Fonte: folha.uol.com.br 20/02



Júri marca posição política ao premiar longa mais comentado do festival

"Nader e Simin, uma Separação", de Ashgar Farhadi, leva o Urso de Ouro ao retratar crise de casal de classe média

As apostas estavam todas certas. A cerimônia de encerramento do Festival de Berlim, ontem à noite, consagrou o filme mais comentado e aplaudido da competição nesta 61ª edição: "Nader e Simin, uma Separação", do iraniano Ashgar Farhadi.
Ao dar ao título o Urso de Ouro e dois Ursos de Prata, prêmios coletivos aos elencos feminino e masculino, o júri presidido pela atriz italiana Isabella Rosselini premiou a excelência cinematográfica e, de quebra, posicionou-se politicamente.
O Irã, em razão da prisão do cineasta Jafar Panahi, condenado por "fazer propaganda" contra o governo, foi colocado no centro da Berlinale desde sua abertura.
Ontem, uma cadeira vazia, com o nome de Panahi, simbolizava sua ausência do júri para o qual havia sido convidado antes da condenação.
O próprio Farhadi dissera que havia telefonado para o colega e que havia ficado emocionado por saber que estava vindo, com seu filme, para um lugar onde Panahi também gostaria de vir.
Mas ele refuta a ideia de que as manifestações contra a censura no Irã tenham pesado na decisão do júri. "Acho que eles se detiveram nas qualidades do filme."
Farhadi manteve, porém, a política fora da tela.
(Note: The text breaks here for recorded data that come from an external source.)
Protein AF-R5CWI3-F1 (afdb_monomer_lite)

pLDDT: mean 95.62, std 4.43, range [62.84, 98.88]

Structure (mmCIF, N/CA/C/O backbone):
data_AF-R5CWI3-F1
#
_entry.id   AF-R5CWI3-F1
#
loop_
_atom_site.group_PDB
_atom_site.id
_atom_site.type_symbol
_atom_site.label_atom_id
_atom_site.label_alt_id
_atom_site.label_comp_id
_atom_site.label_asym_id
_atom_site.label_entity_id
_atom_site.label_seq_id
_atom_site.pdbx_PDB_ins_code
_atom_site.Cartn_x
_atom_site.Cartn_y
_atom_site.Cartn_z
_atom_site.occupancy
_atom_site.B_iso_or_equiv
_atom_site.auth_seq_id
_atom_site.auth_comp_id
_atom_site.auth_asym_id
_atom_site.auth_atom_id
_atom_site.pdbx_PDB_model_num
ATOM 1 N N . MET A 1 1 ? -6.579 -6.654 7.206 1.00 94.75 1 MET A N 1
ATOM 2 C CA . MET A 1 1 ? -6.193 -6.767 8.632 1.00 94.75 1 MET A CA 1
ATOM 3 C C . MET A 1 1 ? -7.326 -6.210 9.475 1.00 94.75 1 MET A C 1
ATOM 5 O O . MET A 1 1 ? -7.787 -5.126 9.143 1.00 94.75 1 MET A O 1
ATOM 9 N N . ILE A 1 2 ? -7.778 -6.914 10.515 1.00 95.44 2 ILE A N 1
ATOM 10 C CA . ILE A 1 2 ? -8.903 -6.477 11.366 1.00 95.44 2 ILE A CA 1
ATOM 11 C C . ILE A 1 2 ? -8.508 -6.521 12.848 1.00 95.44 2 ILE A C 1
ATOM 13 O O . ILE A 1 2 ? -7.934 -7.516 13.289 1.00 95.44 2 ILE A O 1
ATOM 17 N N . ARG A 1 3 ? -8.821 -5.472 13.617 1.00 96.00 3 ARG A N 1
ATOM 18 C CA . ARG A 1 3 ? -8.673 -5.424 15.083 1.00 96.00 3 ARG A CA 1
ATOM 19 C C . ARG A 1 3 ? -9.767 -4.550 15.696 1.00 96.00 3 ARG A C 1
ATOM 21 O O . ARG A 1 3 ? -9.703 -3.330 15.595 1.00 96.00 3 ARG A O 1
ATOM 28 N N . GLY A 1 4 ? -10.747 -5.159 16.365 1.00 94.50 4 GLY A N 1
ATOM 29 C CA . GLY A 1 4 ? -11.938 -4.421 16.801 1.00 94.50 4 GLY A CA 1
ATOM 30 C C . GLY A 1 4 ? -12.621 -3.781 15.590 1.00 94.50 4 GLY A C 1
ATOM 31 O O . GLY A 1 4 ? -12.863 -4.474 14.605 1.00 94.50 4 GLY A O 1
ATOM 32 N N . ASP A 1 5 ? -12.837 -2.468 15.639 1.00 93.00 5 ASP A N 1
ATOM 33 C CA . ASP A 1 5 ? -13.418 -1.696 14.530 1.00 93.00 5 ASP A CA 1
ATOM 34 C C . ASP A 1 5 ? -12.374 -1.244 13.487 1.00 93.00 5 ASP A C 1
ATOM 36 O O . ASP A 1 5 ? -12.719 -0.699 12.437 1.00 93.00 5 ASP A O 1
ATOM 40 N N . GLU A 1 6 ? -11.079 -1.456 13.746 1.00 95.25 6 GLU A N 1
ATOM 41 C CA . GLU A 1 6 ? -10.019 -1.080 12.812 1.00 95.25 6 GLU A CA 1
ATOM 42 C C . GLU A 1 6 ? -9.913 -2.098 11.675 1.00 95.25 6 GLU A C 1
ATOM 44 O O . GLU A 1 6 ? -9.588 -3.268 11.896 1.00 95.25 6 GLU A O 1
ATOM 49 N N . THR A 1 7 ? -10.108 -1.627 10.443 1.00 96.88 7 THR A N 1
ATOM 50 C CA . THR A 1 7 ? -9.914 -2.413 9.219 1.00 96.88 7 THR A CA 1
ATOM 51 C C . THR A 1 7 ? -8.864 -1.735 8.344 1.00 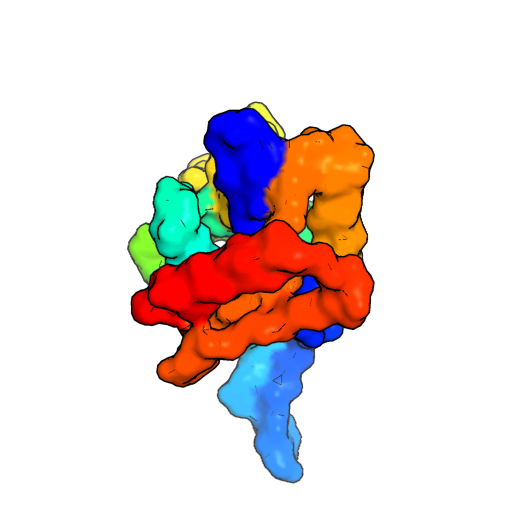96.88 7 THR A C 1
ATOM 53 O O . THR A 1 7 ? -9.015 -0.573 7.973 1.00 96.88 7 THR A O 1
ATOM 56 N N . LEU A 1 8 ? -7.789 -2.461 8.028 1.00 97.88 8 LEU A N 1
ATOM 57 C CA . LEU A 1 8 ? -6.657 -1.965 7.240 1.00 97.88 8 LEU A CA 1
ATOM 58 C C . LEU A 1 8 ? -6.378 -2.872 6.039 1.00 97.88 8 LEU A C 1
ATOM 60 O O . LEU A 1 8 ? -6.485 -4.102 6.145 1.00 97.88 8 LEU A O 1
ATOM 64 N N . ALA A 1 9 ? -5.923 -2.277 4.940 1.00 98.25 9 ALA A N 1
ATOM 65 C CA . ALA A 1 9 ? -5.418 -2.980 3.762 1.00 98.25 9 ALA A CA 1
ATOM 66 C C . ALA A 1 9 ? -3.891 -2.832 3.648 1.00 98.25 9 ALA A C 1
ATOM 68 O O . ALA A 1 9 ? -3.328 -1.795 3.997 1.00 98.25 9 ALA A O 1
ATOM 69 N N . MET A 1 10 ? -3.210 -3.882 3.189 1.00 98.38 10 MET A N 1
ATOM 70 C CA . MET A 1 10 ? -1.751 -3.930 3.044 1.00 98.38 10 MET A CA 1
ATOM 71 C C . MET A 1 10 ? -1.404 -4.642 1.734 1.00 98.38 10 MET A C 1
ATOM 73 O O . MET A 1 10 ? -1.887 -5.754 1.522 1.00 98.38 10 MET A O 1
ATOM 77 N N . GLY A 1 11 ? -0.580 -4.031 0.879 1.00 96.62 11 GLY A N 1
ATOM 78 C CA . GLY A 1 11 ? -0.160 -4.624 -0.396 1.00 96.62 11 GLY A CA 1
ATOM 79 C C . GLY A 1 11 ? 1.194 -4.091 -0.878 1.00 96.62 11 GLY A C 1
ATOM 80 O O . GLY A 1 11 ? 1.581 -3.000 -0.517 1.00 96.62 11 GLY A O 1
ATOM 81 N N . ASP A 1 12 ? 2.009 -4.804 -1.644 1.00 94.00 12 ASP A N 1
ATOM 82 C CA . ASP A 1 12 ? 2.037 -6.260 -1.754 1.00 94.00 12 ASP A CA 1
ATOM 83 C C . ASP A 1 12 ? 2.789 -6.854 -0.545 1.00 94.00 12 ASP A C 1
ATOM 85 O O . ASP A 1 12 ? 3.703 -6.251 0.014 1.00 94.00 12 ASP A O 1
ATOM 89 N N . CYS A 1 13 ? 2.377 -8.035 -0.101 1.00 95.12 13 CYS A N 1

O filme fala da separação de um casal de classe média e focaliza, por meio de uma ação carregada de tensão, os dilemas morais da sociedade.

ESQUECERAM O URSO
Quase tão esperada quanto a consagração de Farhadi, que já havia recebido em Berlim o Urso de Prata de melhor diretor por "Procurando Elly", em 2009, era alguma menção ao cinema do húngaro Béla Tarr, que trouxe à Berlinale imagens e sensações únicas.
E coube, de fato, a "The Turin Horse" (o cavalo de turim) o Grande Prêmio do Júri. Tarr, que se esqueceu de carregar o troféu para a rodada de perguntas, disse que, apesar de estar feliz com o prêmio, não voltará atrás na decisão que havia confirmado aqui: deixará de filmar.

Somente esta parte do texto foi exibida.